**Task requirements:** Return exactly the lines of the records below, starting at the line that contains "ATOM 39 N N" and ending at the line that contains "ATOM 84 C CA", with both of those lines kept.

======== Dataset records

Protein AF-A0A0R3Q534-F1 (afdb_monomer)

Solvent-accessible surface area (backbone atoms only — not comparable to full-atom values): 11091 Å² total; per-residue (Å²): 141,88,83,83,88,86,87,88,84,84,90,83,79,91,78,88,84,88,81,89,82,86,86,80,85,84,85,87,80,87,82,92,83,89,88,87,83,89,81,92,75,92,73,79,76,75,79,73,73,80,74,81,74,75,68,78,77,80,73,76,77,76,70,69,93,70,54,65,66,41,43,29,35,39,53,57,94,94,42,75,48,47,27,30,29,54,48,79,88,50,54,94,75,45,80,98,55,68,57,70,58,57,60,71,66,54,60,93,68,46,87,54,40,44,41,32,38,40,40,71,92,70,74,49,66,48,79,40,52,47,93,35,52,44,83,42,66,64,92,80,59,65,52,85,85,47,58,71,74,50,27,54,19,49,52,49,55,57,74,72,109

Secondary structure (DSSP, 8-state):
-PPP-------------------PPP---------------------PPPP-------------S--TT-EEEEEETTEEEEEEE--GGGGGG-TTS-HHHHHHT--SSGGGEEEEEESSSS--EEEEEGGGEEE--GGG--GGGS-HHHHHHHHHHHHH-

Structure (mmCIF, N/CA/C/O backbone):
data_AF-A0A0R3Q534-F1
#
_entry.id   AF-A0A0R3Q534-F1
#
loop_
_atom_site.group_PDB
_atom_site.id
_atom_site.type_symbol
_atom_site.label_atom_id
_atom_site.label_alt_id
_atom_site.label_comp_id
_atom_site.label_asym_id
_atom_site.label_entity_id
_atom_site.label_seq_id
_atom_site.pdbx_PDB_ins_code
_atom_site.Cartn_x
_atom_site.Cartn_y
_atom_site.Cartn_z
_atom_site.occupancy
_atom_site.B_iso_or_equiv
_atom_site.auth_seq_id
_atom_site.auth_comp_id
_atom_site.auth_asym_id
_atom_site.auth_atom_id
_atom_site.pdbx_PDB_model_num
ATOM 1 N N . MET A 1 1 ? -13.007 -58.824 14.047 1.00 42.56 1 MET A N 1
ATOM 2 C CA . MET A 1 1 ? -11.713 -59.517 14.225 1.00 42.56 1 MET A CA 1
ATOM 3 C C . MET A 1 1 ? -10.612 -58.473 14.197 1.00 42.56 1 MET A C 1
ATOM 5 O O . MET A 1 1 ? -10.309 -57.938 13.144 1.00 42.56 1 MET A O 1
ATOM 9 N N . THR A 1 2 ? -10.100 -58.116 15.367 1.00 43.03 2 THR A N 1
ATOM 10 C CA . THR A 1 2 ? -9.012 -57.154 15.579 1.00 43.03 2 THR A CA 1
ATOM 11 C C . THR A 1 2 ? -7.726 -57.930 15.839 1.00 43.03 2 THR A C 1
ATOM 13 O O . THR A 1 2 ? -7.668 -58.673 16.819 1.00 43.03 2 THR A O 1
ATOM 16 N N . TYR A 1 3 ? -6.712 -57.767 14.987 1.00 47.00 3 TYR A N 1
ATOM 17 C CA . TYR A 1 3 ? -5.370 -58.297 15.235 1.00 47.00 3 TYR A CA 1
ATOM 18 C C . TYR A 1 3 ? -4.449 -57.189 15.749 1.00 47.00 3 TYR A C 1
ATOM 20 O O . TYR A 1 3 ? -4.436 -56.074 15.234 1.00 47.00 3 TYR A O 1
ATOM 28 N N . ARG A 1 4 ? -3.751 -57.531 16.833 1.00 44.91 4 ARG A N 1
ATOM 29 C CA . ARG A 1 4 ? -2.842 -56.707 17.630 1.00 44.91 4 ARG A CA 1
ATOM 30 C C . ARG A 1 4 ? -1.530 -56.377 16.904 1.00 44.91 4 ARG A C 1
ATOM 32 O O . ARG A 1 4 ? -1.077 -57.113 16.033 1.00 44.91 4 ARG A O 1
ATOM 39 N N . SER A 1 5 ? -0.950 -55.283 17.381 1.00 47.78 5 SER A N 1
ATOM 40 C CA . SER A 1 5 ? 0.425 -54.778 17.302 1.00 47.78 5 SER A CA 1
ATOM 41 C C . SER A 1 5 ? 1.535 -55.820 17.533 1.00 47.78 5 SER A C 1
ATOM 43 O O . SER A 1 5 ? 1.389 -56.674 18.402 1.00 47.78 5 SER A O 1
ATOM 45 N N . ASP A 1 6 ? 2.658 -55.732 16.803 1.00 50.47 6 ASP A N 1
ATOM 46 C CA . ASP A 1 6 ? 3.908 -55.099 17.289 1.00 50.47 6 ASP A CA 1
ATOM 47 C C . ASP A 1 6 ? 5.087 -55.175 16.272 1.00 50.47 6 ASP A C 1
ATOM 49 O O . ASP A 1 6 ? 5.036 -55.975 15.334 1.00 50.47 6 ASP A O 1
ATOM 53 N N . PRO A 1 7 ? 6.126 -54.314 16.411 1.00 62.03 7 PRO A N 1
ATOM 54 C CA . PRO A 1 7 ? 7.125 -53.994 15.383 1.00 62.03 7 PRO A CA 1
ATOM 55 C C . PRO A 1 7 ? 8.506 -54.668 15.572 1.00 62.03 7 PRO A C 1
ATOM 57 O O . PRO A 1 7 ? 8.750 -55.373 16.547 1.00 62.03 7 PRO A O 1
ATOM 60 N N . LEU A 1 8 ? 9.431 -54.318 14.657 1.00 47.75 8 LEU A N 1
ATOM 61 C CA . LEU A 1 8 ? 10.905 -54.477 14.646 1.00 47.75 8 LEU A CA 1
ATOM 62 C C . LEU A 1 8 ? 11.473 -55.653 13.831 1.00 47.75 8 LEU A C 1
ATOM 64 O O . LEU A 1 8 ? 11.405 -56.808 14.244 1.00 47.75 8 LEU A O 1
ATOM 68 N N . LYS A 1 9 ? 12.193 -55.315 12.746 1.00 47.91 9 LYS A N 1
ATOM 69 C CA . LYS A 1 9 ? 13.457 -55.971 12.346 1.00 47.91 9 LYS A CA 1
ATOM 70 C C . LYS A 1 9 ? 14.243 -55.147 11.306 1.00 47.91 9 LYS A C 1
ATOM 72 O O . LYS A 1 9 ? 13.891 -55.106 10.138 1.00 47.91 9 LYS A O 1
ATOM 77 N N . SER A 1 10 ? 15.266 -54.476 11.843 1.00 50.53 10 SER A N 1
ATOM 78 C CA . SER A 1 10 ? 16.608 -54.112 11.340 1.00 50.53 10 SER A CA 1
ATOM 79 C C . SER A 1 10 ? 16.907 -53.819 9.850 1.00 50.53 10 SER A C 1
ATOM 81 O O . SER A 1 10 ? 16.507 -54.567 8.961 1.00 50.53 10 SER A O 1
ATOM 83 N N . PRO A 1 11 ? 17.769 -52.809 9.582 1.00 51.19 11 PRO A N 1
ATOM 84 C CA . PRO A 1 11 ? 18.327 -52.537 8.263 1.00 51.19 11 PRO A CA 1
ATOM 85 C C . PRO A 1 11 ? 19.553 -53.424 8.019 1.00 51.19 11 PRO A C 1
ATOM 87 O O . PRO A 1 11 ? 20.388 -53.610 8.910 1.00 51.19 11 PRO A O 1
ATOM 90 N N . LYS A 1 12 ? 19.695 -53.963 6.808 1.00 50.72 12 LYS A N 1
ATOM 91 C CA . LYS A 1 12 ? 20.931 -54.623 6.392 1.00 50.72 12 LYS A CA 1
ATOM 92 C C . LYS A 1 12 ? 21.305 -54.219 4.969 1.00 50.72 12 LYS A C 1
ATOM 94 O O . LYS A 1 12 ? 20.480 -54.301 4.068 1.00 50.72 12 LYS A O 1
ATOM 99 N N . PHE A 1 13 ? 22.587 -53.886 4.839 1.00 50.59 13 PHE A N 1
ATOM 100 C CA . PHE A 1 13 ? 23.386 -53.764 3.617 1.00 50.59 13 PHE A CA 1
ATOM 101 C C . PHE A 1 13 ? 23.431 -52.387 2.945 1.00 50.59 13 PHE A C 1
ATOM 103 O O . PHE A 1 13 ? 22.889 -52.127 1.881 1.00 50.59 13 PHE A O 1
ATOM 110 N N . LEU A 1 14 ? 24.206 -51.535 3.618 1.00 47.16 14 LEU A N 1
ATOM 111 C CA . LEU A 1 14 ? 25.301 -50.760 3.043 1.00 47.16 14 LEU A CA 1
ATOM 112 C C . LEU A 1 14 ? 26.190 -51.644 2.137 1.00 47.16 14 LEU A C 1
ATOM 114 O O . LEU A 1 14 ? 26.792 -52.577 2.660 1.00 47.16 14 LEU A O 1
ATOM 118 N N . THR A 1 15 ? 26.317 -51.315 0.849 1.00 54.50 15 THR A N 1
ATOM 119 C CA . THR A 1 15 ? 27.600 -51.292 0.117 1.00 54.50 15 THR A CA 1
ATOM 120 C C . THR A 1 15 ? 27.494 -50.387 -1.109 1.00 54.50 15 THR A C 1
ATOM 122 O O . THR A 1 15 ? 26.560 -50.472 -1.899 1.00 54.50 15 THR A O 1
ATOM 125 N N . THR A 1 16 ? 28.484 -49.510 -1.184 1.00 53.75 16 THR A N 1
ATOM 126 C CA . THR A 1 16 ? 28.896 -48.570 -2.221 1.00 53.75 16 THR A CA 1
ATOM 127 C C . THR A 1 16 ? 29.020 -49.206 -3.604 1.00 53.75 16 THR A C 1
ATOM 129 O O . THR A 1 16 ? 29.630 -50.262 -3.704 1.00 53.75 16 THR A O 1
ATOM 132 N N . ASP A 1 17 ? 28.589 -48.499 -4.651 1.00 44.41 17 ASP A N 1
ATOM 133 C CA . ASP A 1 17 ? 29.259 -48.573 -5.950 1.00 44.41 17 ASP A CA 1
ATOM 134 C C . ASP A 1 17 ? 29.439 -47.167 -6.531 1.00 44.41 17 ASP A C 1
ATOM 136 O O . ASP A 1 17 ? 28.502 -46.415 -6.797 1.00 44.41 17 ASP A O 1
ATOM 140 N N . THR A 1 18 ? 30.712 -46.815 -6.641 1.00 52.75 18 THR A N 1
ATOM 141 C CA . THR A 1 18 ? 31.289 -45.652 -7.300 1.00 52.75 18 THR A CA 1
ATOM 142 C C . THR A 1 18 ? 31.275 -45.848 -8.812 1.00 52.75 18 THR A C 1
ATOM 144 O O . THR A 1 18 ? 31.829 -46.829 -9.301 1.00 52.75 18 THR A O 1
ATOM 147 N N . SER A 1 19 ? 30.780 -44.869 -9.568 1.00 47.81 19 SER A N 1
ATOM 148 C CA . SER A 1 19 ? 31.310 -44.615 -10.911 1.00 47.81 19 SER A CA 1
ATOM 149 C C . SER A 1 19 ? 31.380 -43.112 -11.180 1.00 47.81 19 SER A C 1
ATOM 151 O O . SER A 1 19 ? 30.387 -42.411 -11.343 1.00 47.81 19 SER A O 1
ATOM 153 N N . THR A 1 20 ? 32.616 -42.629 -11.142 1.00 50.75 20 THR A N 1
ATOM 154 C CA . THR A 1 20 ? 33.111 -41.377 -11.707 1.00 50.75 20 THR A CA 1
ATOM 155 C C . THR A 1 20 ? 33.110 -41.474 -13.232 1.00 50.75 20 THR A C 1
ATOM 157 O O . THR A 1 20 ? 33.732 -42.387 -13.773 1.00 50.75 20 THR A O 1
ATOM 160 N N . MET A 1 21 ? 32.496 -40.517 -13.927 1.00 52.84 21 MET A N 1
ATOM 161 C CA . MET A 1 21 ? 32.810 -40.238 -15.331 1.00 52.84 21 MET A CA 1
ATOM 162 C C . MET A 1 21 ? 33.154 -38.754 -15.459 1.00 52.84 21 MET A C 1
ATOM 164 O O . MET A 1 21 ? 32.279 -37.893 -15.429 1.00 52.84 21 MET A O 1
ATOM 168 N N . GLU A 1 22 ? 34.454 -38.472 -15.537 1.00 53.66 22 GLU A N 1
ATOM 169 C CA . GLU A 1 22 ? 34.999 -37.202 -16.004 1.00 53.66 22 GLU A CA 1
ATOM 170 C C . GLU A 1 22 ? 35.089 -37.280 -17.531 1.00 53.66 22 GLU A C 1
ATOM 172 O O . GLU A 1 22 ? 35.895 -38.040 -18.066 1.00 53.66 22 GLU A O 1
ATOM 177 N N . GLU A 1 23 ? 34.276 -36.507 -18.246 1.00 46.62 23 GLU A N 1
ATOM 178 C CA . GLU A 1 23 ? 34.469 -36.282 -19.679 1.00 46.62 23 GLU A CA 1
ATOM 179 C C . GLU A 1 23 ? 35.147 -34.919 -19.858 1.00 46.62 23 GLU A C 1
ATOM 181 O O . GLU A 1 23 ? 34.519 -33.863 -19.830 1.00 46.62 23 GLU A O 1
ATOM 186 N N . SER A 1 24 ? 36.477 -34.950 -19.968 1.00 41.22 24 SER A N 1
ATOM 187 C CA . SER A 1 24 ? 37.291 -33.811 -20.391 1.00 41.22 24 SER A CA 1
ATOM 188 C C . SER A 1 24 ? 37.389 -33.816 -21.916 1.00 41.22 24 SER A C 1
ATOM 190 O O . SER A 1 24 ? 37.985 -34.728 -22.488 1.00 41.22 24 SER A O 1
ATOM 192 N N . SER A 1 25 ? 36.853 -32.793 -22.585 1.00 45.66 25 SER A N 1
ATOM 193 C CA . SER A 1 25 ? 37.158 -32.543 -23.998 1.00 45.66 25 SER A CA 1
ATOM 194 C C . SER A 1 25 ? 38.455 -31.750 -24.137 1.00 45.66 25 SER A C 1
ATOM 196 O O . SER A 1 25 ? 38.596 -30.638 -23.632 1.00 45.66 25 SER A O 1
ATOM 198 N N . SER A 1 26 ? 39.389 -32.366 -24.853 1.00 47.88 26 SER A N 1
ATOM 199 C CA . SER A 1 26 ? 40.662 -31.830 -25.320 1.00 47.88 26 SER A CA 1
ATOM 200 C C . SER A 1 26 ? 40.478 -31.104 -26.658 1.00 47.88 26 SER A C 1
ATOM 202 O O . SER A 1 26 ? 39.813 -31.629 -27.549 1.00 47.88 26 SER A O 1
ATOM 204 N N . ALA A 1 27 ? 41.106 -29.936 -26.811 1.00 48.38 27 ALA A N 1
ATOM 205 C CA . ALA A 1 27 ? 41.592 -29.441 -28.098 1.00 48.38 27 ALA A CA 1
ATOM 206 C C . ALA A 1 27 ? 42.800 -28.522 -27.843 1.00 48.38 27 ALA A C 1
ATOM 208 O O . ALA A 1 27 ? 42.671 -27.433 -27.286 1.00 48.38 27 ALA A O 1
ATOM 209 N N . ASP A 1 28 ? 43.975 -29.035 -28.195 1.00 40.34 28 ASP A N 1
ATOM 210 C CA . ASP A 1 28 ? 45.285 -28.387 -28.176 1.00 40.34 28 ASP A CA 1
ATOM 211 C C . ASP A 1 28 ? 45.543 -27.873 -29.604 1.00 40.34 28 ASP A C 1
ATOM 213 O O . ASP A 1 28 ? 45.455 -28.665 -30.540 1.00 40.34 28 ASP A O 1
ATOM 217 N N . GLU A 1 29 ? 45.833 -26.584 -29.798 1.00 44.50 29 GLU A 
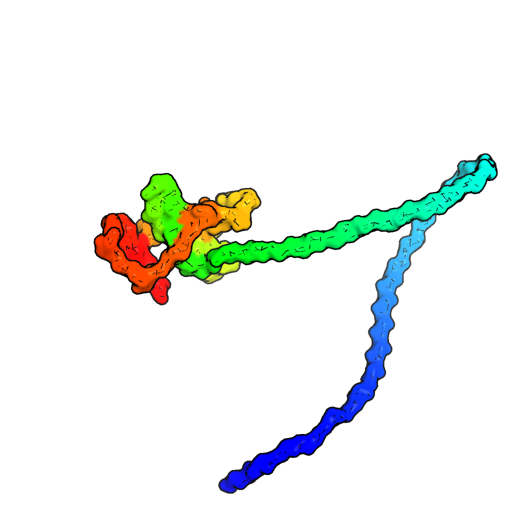N 1
ATOM 218 C CA . GLU A 1 29 ? 46.402 -26.080 -31.059 1.00 44.50 29 GLU A CA 1
ATOM 219 C C . GLU A 1 29 ? 47.354 -24.896 -30.791 1.00 44.50 29 GLU A C 1
ATOM 221 O O . GLU A 1 29 ? 46.984 -23.730 -30.679 1.00 44.50 29 GLU A O 1
ATOM 226 N N . GLU A 1 30 ? 48.616 -25.266 -30.565 1.00 38.25 30 GLU A N 1
ATOM 227 C CA . GLU A 1 30 ? 49.782 -24.846 -31.351 1.00 38.25 30 GLU A CA 1
ATOM 228 C C . GLU A 1 30 ? 49.926 -23.359 -31.743 1.00 38.25 30 GLU A C 1
ATOM 230 O O . GLU A 1 30 ? 49.432 -22.927 -32.777 1.00 38.25 30 GLU A O 1
ATOM 235 N N . ILE A 1 31 ? 50.823 -22.629 -31.058 1.00 47.91 31 ILE A N 1
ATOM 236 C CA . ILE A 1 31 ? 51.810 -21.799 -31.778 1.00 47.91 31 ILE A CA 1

================

**Task output:**
ATOM 39 N N . SER A 1 5 ? -0.950 -55.283 17.381 1.00 47.78 5 SER A N 1
ATOM 40 C CA . SER A 1 5 ? 0.425 -54.778 17.302 1.00 47.78 5 SER A CA 1
ATOM 41 C C . SER A 1 5 ? 1.535 -55.820 17.533 1.00 47.78 5 SER A C 1
ATOM 43 O O . SER A 1 5 ? 1.389 -56.674 18.402 1.00 47.78 5 SER A O 1
ATOM 45 N N . ASP A 1 6 ? 2.658 -55.732 16.803 1.00 50.47 6 ASP A N 1
ATOM 46 C CA . ASP A 1 6 ? 3.908 -55.099 17.289 1.00 50.47 6 ASP A CA 1
ATOM 47 C C . ASP A 1 6 ? 5.087 -55.175 16.272 1.00 50.47 6 ASP A C 1
ATOM 49 O O . ASP A 1 6 ? 5.036 -55.975 15.334 1.00 50.47 6 ASP A O 1
ATOM 53 N N . PRO A 1 7 ? 6.126 -54.314 16.411 1.00 62.03 7 PRO A N 1
ATOM 54 C CA . PRO A 1 7 ? 7.125 -53.994 15.383 1.00 62.03 7 PRO A CA 1
ATOM 55 C C . PRO A 1 7 ? 8.506 -54.668 15.572 1.00 62.03 7 PRO A C 1
ATOM 57 O O . PRO A 1 7 ? 8.750 -55.373 16.547 1.00 62.03 7 PRO A O 1
ATOM 60 N N . LEU A 1 8 ? 9.431 -54.318 14.657 1.00 47.75 8 LEU A N 1
ATOM 61 C CA . LEU A 1 8 ? 10.905 -54.477 14.646 1.00 47.75 8 LEU A CA 1
ATOM 62 C C . LEU A 1 8 ? 11.473 -55.653 13.831 1.00 47.75 8 LEU A C 1
ATOM 64 O O . LEU A 1 8 ? 11.405 -56.808 14.244 1.00 47.75 8 LEU A O 1
ATOM 68 N N . LYS A 1 9 ? 12.193 -55.315 12.746 1.00 47.91 9 LYS A N 1
ATOM 69 C CA . LYS A 1 9 ? 13.457 -55.971 12.346 1.00 47.91 9 LYS A CA 1
ATOM 70 C C . LYS A 1 9 ? 14.243 -55.147 11.306 1.00 47.91 9 LYS A C 1
ATOM 72 O O . LYS A 1 9 ? 13.891 -55.106 10.138 1.00 47.91 9 LYS A O 1
ATOM 77 N N . SER A 1 10 ? 15.266 -54.476 11.843 1.00 50.53 10 SER A N 1
ATOM 78 C CA . SER A 1 10 ? 16.608 -54.112 11.340 1.00 50.53 10 SER A CA 1
ATOM 79 C C . SER A 1 10 ? 16.907 -53.819 9.850 1.00 50.53 10 SER A C 1
ATOM 81 O O . SER A 1 10 ? 16.507 -54.567 8.961 1.00 50.53 10 SER A O 1
ATOM 83 N N . PRO A 1 11 ? 17.769 -52.809 9.582 1.00 51.19 11 PRO A N 1
ATOM 84 C CA . PRO A 1 11 ? 18.327 -52.537 8.263 1.00 51.19 11 PRO A CA 1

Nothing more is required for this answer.